Under this amendment to section 7 of the FLSA, employers are now required to provide “a reasonable break time” for an employee to express breast milk for a nursing child ”each time such employee has need to express the milk.”   The amendment also requires provision of a “place, other than a bathroom, that is shielded from view and free from intrusion” in which to take these breaks. These breaks are mandated for up to a year following the birth of a child and do not need to be compensated by the employer. 

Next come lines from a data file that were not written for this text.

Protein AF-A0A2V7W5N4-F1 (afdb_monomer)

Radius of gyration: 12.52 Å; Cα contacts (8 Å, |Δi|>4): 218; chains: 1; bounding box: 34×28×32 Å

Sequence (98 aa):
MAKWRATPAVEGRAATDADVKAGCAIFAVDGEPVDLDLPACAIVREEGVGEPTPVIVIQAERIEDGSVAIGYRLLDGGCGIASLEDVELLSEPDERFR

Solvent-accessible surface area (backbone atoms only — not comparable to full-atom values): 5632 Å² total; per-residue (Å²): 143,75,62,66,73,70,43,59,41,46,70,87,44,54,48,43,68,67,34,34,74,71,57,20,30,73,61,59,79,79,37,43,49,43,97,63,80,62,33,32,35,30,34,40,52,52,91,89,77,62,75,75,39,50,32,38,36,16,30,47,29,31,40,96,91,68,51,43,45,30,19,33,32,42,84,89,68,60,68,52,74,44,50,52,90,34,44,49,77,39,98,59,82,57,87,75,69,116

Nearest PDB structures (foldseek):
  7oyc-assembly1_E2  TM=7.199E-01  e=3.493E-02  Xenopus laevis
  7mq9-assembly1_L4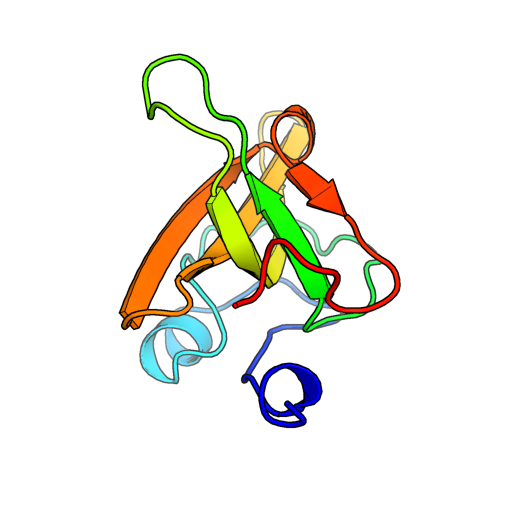  TM=7.610E-01  e=6.114E-02  Homo sapiens
  8b2l-assembly1_A1  TM=7.366E-01  e=4.887E-02  Nicotiana tabacum
  6hq9-assembly1_A  TM=7.669E-01  e=1.771E-01  Homo sapiens
  4bts-assembly1_AW  TM=6.909E-01  e=1.497E-01  Tetrahymena thermophila

Structure (mmCIF, N/CA/C/O backbone):
data_AF-A0A2V7W5N4-F1
#
_entry.id   AF-A0A2V7W5N4-F1
#
loop_
_atom_site.group_PDB
_atom_site.id
_atom_site.type_symbol
_atom_site.label_atom_id
_atom_site.label_alt_id
_atom_site.label_comp_id
_atom_site.label_asym_id
_atom_site.label_entity_id
_atom_site.label_seq_id
_atom_site.pdbx_PDB_ins_code
_atom_site.Cartn_x
_atom_site.Cartn_y
_atom_site.Cartn_z
_atom_site.occupancy
_atom_site.B_iso_or_equiv
_atom_site.auth_seq_id
_atom_site.auth_comp_id
_atom_site.auth_asym_id
_atom_site.auth_atom_id
_atom_site.pdbx_PDB_model_num
ATOM 1 N N . MET A 1 1 ? -19.803 -3.008 7.600 1.00 56.47 1 MET A N 1
ATOM 2 C CA . MET A 1 1 ? -18.468 -2.564 7.150 1.00 56.47 1 MET A CA 1
ATOM 3 C C . MET A 1 1 ? -17.701 -3.745 6.560 1.00 56.47 1 MET A C 1
ATOM 5 O O . MET A 1 1 ? -16.902 -4.352 7.247 1.00 56.47 1 MET A O 1
ATOM 9 N N . ALA A 1 2 ? -17.987 -4.114 5.305 1.00 59.06 2 ALA A N 1
ATOM 10 C CA . ALA A 1 2 ? -17.366 -5.265 4.623 1.00 59.06 2 ALA A CA 1
ATOM 11 C C . ALA A 1 2 ? -16.718 -4.890 3.273 1.00 59.06 2 ALA A C 1
ATOM 13 O O . ALA A 1 2 ? -16.298 -5.761 2.523 1.00 59.06 2 ALA A O 1
ATOM 14 N N . LYS A 1 3 ? -16.678 -3.595 2.928 1.00 80.56 3 LYS A N 1
ATOM 15 C CA . LYS A 1 3 ? -16.268 -3.146 1.589 1.00 80.56 3 LYS A CA 1
ATOM 16 C C . LYS A 1 3 ? -14.756 -3.017 1.420 1.00 80.56 3 LYS A C 1
ATOM 18 O O . LYS A 1 3 ? -14.288 -3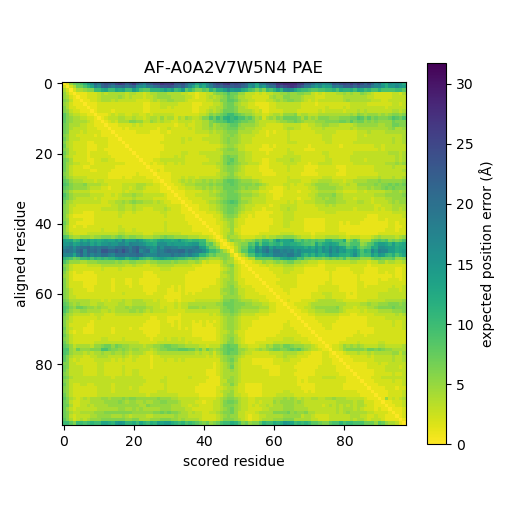.152 0.300 1.00 80.56 3 LYS A O 1
ATOM 23 N N . TRP A 1 4 ? -14.004 -2.805 2.502 1.00 90.62 4 TRP A N 1
ATOM 24 C CA . TRP A 1 4 ? -12.566 -2.541 2.406 1.00 90.62 4 TRP A CA 1
ATOM 25 C C . TRP A 1 4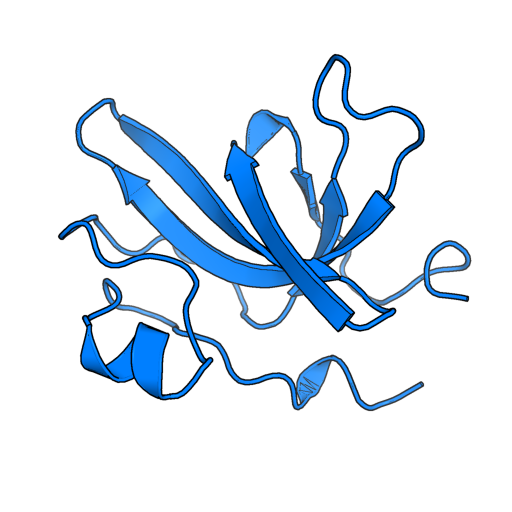 ? -11.798 -3.723 1.798 1.00 90.62 4 TRP A C 1
ATOM 27 O O . TRP A 1 4 ? -10.987 -3.504 0.908 1.00 90.62 4 TRP A O 1
ATOM 37 N N . ARG A 1 5 ? -12.145 -4.967 2.168 1.00 92.62 5 ARG A N 1
ATOM 38 C CA . ARG A 1 5 ? -11.549 -6.194 1.604 1.00 92.62 5 ARG A CA 1
ATOM 39 C C . ARG A 1 5 ? -11.793 -6.366 0.103 1.00 92.62 5 ARG A C 1
ATOM 41 O O . ARG A 1 5 ? -11.075 -7.109 -0.545 1.00 92.62 5 ARG A O 1
ATOM 48 N N . ALA A 1 6 ? -12.817 -5.710 -0.443 1.00 92.25 6 ALA A N 1
ATOM 49 C CA . ALA A 1 6 ? -13.132 -5.738 -1.870 1.00 92.25 6 ALA A CA 1
ATOM 50 C C . ALA A 1 6 ? -12.481 -4.576 -2.644 1.00 92.25 6 ALA A C 1
ATOM 52 O O . ALA A 1 6 ? -12.761 -4.409 -3.831 1.00 92.25 6 ALA A O 1
ATOM 53 N N . THR A 1 7 ? -11.665 -3.747 -1.983 1.00 93.88 7 THR A N 1
ATOM 54 C CA . THR A 1 7 ? -10.967 -2.635 -2.636 1.00 93.88 7 THR A CA 1
ATOM 55 C C . THR A 1 7 ? -9.903 -3.202 -3.573 1.00 93.88 7 THR A C 1
ATOM 57 O O . THR A 1 7 ? -9.068 -3.978 -3.113 1.00 93.88 7 THR A O 1
ATOM 60 N N . PRO A 1 8 ? -9.913 -2.840 -4.867 1.00 95.00 8 PRO A N 1
ATOM 61 C CA . PRO A 1 8 ? -8.890 -3.296 -5.796 1.00 95.00 8 PRO A CA 1
ATOM 62 C C . PRO A 1 8 ? -7.495 -2.852 -5.346 1.00 95.00 8 PRO A C 1
ATOM 64 O O . PRO A 1 8 ? -7.305 -1.689 -4.991 1.00 95.00 8 PRO A O 1
ATOM 67 N N . ALA A 1 9 ? -6.542 -3.779 -5.388 1.00 95.81 9 ALA A N 1
ATOM 68 C CA . ALA A 1 9 ? -5.164 -3.586 -4.956 1.00 95.81 9 ALA A CA 1
ATOM 69 C C . ALA A 1 9 ? -4.194 -4.328 -5.886 1.00 95.81 9 ALA A C 1
ATOM 71 O O . ALA A 1 9 ? -4.601 -5.233 -6.623 1.00 95.81 9 ALA A O 1
ATOM 72 N N . VAL A 1 10 ? -2.922 -3.937 -5.857 1.00 92.81 10 VAL A N 1
ATOM 73 C CA . VAL A 1 10 ? -1.822 -4.666 -6.500 1.00 92.81 10 VAL A CA 1
ATOM 74 C C . VAL A 1 10 ? -1.089 -5.479 -5.438 1.00 92.81 10 VAL A C 1
ATOM 76 O O . VAL A 1 10 ? -0.733 -4.950 -4.392 1.00 92.81 10 VAL A O 1
ATOM 79 N N . GLU A 1 11 ? -0.849 -6.758 -5.722 1.00 86.38 11 GLU A N 1
ATOM 80 C CA . GLU A 1 11 ? -0.189 -7.692 -4.809 1.00 86.38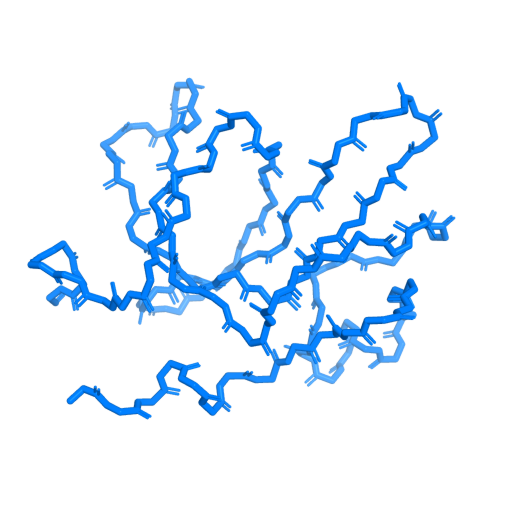 11 GLU A CA 1
ATOM 81 C C . GLU A 1 11 ? 0.905 -8.480 -5.546 1.00 86.38 11 GLU A C 1
ATOM 83 O O . GLU A 1 11 ? 0.729 -8.885 -6.700 1.00 86.38 11 GLU A O 1
ATOM 88 N N . GLY A 1 12 ? 2.047 -8.684 -4.883 1.00 87.19 12 GLY A N 1
ATOM 89 C CA . GLY A 1 12 ? 3.119 -9.576 -5.341 1.00 87.19 12 GLY A CA 1
ATOM 90 C C . GLY A 1 12 ? 3.903 -9.121 -6.579 1.00 87.19 12 GLY A C 1
ATOM 91 O O . GLY A 1 12 ? 4.707 -9.890 -7.104 1.00 87.19 12 GLY A O 1
ATOM 92 N N . ARG A 1 13 ? 3.691 -7.894 -7.069 1.00 93.25 13 ARG A N 1
ATOM 93 C CA . ARG A 1 13 ? 4.445 -7.294 -8.183 1.00 93.25 13 ARG A CA 1
ATOM 94 C C . ARG A 1 13 ? 4.412 -5.768 -8.130 1.00 93.25 13 ARG A C 1
ATOM 96 O O . ARG A 1 13 ? 3.528 -5.202 -7.498 1.00 93.25 13 ARG A O 1
ATOM 103 N N . ALA A 1 14 ? 5.321 -5.129 -8.861 1.00 93.38 14 ALA A N 1
ATOM 104 C CA . ALA A 1 14 ? 5.263 -3.695 -9.113 1.00 93.38 14 ALA A CA 1
ATOM 105 C C . ALA A 1 14 ? 4.017 -3.321 -9.931 1.00 93.38 14 ALA A C 1
ATOM 107 O O . ALA A 1 14 ? 3.565 -4.081 -10.807 1.00 93.38 14 ALA A O 1
ATOM 108 N N . ALA A 1 15 ? 3.459 -2.149 -9.652 1.00 96.44 15 ALA A N 1
ATOM 109 C CA . ALA A 1 15 ? 2.346 -1.594 -10.394 1.00 96.44 15 ALA A CA 1
ATOM 110 C C . ALA A 1 15 ? 2.778 -1.074 -11.770 1.00 96.44 15 ALA A C 1
ATOM 112 O O . ALA A 1 15 ? 3.878 -0.566 -11.981 1.00 96.44 15 ALA A O 1
ATOM 113 N N . THR A 1 16 ? 1.850 -1.171 -12.715 1.00 96.88 16 THR A N 1
ATOM 114 C CA . THR A 1 16 ? 1.972 -0.656 -14.078 1.00 96.88 16 THR A CA 1
ATOM 115 C C . THR A 1 16 ? 1.010 0.510 -14.295 1.00 96.88 16 THR A C 1
ATOM 117 O O . THR A 1 16 ? 0.027 0.668 -13.567 1.00 96.88 1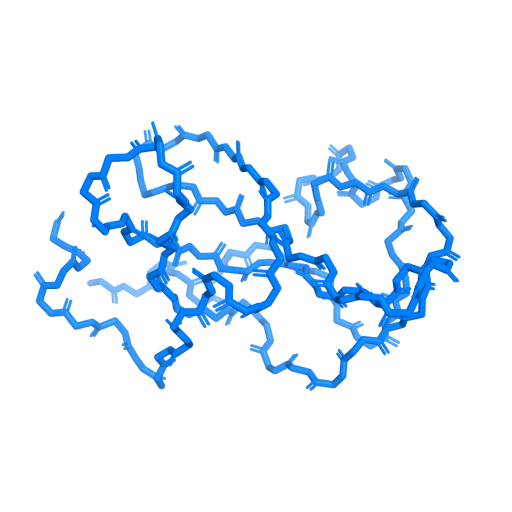6 THR A O 1
ATOM 120 N N . ASP A 1 17 ? 1.202 1.279 -15.368 1.00 97.38 17 ASP A N 1
ATOM 121 C CA . ASP A 1 17 ? 0.250 2.327 -15.771 1.00 97.38 17 ASP A CA 1
ATOM 122 C C . ASP A 1 17 ? -1.181 1.794 -15.964 1.00 97.38 17 ASP A C 1
ATOM 124 O O . ASP A 1 17 ? -2.167 2.502 -15.737 1.00 97.38 17 ASP A O 1
ATOM 128 N N . ALA A 1 18 ? -1.318 0.527 -16.372 1.00 97.12 18 ALA A N 1
ATOM 129 C CA . ALA A 1 18 ? -2.616 -0.118 -16.513 1.00 97.12 18 ALA A CA 1
ATOM 130 C C . ALA A 1 18 ? -3.305 -0.321 -15.155 1.00 97.12 18 ALA A C 1
ATOM 132 O O . ALA A 1 18 ? -4.521 -0.156 -15.071 1.00 97.12 18 ALA A O 1
ATOM 133 N N . ASP A 1 19 ? -2.547 -0.615 -14.096 1.00 97.31 19 ASP A N 1
ATOM 134 C CA . ASP A 1 19 ? -3.076 -0.778 -12.737 1.00 97.31 19 ASP A CA 1
ATOM 135 C C . ASP A 1 19 ? -3.545 0.549 -12.152 1.00 97.31 19 ASP A C 1
ATOM 137 O O . ASP A 1 19 ? -4.620 0.620 -11.550 1.00 97.31 19 ASP A O 1
ATOM 141 N N . VAL A 1 20 ? -2.779 1.617 -12.394 1.00 97.00 20 VAL A N 1
ATOM 142 C CA . VAL A 1 20 ? -3.163 2.982 -12.015 1.00 97.00 20 VAL A CA 1
ATOM 143 C C . VAL A 1 20 ? -4.458 3.371 -12.726 1.00 97.00 20 VAL A C 1
ATOM 145 O O . VAL A 1 20 ? -5.414 3.818 -12.091 1.00 97.00 20 VAL A O 1
ATOM 148 N N . LYS A 1 21 ? -4.550 3.113 -14.037 1.00 96.56 21 LYS A N 1
ATOM 149 C CA . LYS A 1 21 ? -5.762 3.375 -14.828 1.00 96.56 21 LYS A CA 1
ATOM 150 C C . LYS A 1 21 ? -6.961 2.525 -14.392 1.00 96.56 21 LYS A C 1
ATOM 152 O O . LYS A 1 21 ? -8.095 2.994 -14.479 1.00 96.56 21 LYS A O 1
ATOM 157 N N . ALA A 1 22 ? -6.728 1.293 -13.942 1.00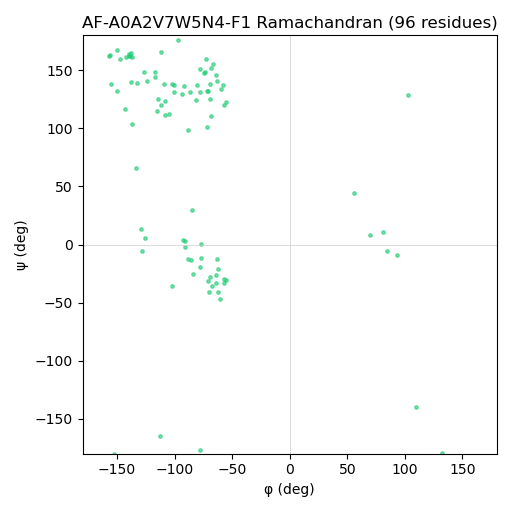 95.44 22 ALA A N 1
ATOM 158 C CA . ALA A 1 22 ? -7.757 0.405 -13.403 1.00 95.44 22 ALA A CA 1
ATOM 159 C C . ALA A 1 22 ? -8.167 0.759 -11.961 1.00 95.44 22 ALA A C 1
ATOM 161 O O . ALA A 1 22 ? -9.175 0.251 -11.471 1.00 95.44 22 ALA A O 1
ATOM 162 N N . GLY A 1 23 ? -7.417 1.637 -11.288 1.00 94.12 23 GLY A N 1
ATOM 163 C CA . GLY A 1 23 ? -7.676 2.051 -9.912 1.00 94.12 23 GLY A CA 1
ATOM 164 C C . GLY A 1 23 ? -7.173 1.072 -8.847 1.00 94.12 23 GLY A C 1
ATOM 165 O O . GLY A 1 23 ? -7.502 1.262 -7.675 1.00 94.12 23 GLY A O 1
ATOM 166 N N . CYS A 1 24 ? -6.367 0.077 -9.220 1.00 95.62 24 CYS A N 1
ATOM 167 C CA . CYS A 1 24 ? -5.757 -0.890 -8.299 1.00 95.62 24 CYS A CA 1
ATOM 168 C C . CYS A 1 24 ? -4.436 -0.386 -7.693 1.00 95.62 24 CYS A C 1
ATOM 170 O O . CYS A 1 24 ? -3.944 -0.971 -6.738 1.00 95.62 24 CYS A O 1
ATOM 172 N N . ALA A 1 25 ? -3.875 0.691 -8.244 1.00 97.19 25 ALA A N 1
ATOM 173 C CA . ALA A 1 25 ? -2.648 1.341 -7.793 1.00 97.19 25 ALA A CA 1
ATOM 174 C C . ALA A 1 25 ? -2.803 2.872 -7.816 1.00 97.19 25 ALA A C 1
ATOM 176 O O . ALA A 1 25 ? -3.746 3.407 -8.415 1.00 97.19 25 ALA A O 1
ATOM 177 N N . ILE A 1 26 ? -1.886 3.574 -7.150 1.00 97.12 26 ILE A N 1
ATOM 178 C CA . ILE A 1 26 ? -1.786 5.041 -7.135 1.00 97.12 26 ILE A CA 1
ATOM 179 C C . ILE A 1 26 ? -0.664 5.530 -8.054 1.00 97.12 26 ILE A C 1
ATOM 181 O O . ILE A 1 26 ? -0.826 6.557 -8.711 1.00 97.12 26 ILE A 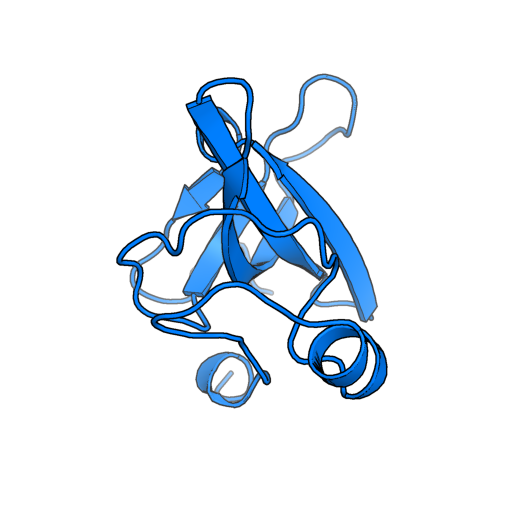O 1
ATOM 185 N N . PHE A 1 27 ? 0.440 4.789 -8.138 1.00 96.56 27 PHE A N 1
ATOM 186 C CA . PHE A 1 27 ? 1.615 5.152 -8.931 1.00 96.56 27 PHE A CA 1
ATOM 187 C C . PHE A 1 27 ? 2.195 3.940 -9.672 1.00 96.56 27 PHE A C 1
ATOM 189 O O . PHE A 1 27 ? 1.905 2.802 -9.315 1.00 96.56 27 PHE A O 1
ATOM 196 N N . ALA A 1 28 ? 3.019 4.194 -10.691 1.00 96.19 28 ALA A N 1
ATOM 197 C CA . ALA A 1 28 ? 3.790 3.187 -11.417 1.00 96.19 28 ALA A CA 1
ATOM 198 C C . ALA A 1 28 ? 5.207 3.734 -11.638 1.00 96.19 28 ALA A C 1
ATOM 200 O O . ALA A 1 28 ? 5.405 4.644 -12.442 1.00 96.19 28 ALA A O 1
ATOM 201 N N . VAL A 1 29 ? 6.172 3.239 -10.861 1.00 93.88 29 VAL A N 1
ATOM 202 C CA . VAL A 1 29 ? 7.551 3.772 -10.822 1.00 93.88 29 VAL A CA 1
ATOM 203 C C . VAL A 1 29 ? 8.620 2.693 -10.995 1.00 93.88 29 VAL A C 1
ATOM 205 O O . VAL A 1 29 ? 9.787 2.963 -10.748 1.00 93.88 29 VAL A O 1
ATOM 208 N N . ASP A 1 30 ? 8.223 1.491 -11.424 1.00 92.44 30 ASP A N 1
ATOM 209 C CA . ASP A 1 30 ? 9.116 0.329 -11.569 1.00 92.44 30 ASP A CA 1
ATOM 210 C C . ASP A 1 30 ? 9.858 -0.015 -10.259 1.00 92.44 30 ASP A C 1
ATOM 212 O O . ASP A 1 30 ? 11.067 -0.238 -10.238 1.00 92.44 30 ASP A O 1
ATOM 216 N N . GLY A 1 31 ? 9.124 0.005 -9.138 1.00 93.25 31 GLY A N 1
ATOM 217 C CA . GLY A 1 31 ? 9.643 -0.377 -7.826 1.00 93.25 31 GLY A CA 1
ATOM 218 C C . GLY A 1 31 ? 9.731 -1.893 -7.637 1.00 93.25 31 GLY A C 1
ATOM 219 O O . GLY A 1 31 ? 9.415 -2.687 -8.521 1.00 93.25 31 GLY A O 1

All employers will be required to comply with these new break requirements, except those who employ less than 50 employees if compliance for these employers would “impose an undue hardship by causing the employer significant difficulty or expense when considered in relation to the size, financial resources, nature or structure of the employee’s business.” The amendment also makes clear that it does not preempt more protective state laws.  The Department of Labor has not yet issued any guidance concerning this new amendment.


Children’s Act for Responsible Employment of 2009 (”CARE Act”) (H.R. 3564)

Core Provisions: The CARE Act would amend the Fair Labor Standards Act (”FLSA”) to strengthen the prohibitions against child labor.  Specifically, the Act would (1) narrow the exemption for children performing agricultural work; (2) increase civil penalties for child labor violations; (3) impose special criminal penalties for aggravated child labor violations; (4) require the Secretary of Labor to gather and analyze data on work-related injuries to children employed in agriculture; (5) impose additional employer reporting requirements for work-related injuries for employees who are minors; and (6) incorporate a pesticide-related worker protection standard.

Status: Rep. Roybal-Allard (D-CA) introduced the bill on September 15, 2009, and it was referred to the House Committee on Education and Labor that same day.  Rep. Roybal-Allard introduced similar legislation (H.R. 2674) in the 110th Congress, but that bill failed to make it out of committee.


Wage Theft Prevention Act (H.R. 3303)

Core Provisions: This legislation would amend the Portal-to-Portal Act to suspend the statute of limitations on Fair Labor Standards Act litigation while an investigation by the Secretary of Labor is pending. Under the bill, the statute of limitations would be tolled from the date the Secretary provides notice to the employer of an investigation related to the cause of action until the date the Secretary provides notice to the employer that the investigation has concluded.

The bill is based on a Government Accountability Office (GAO) recommendation made in a report concerning the Department of Labor’s investigations into wage theft. The GAO investigated the Wage and Hour Division’s complaint handling and found that the investigation process was too lengthy and the statute of limitations on wage claims often ran out while the investigation was underway.

Status: H.R. 3303 was introduced by Rep. Miller (D-CA) on July 23, 2009 and referred to the House Committees on Education and Labor and on the Judiciary.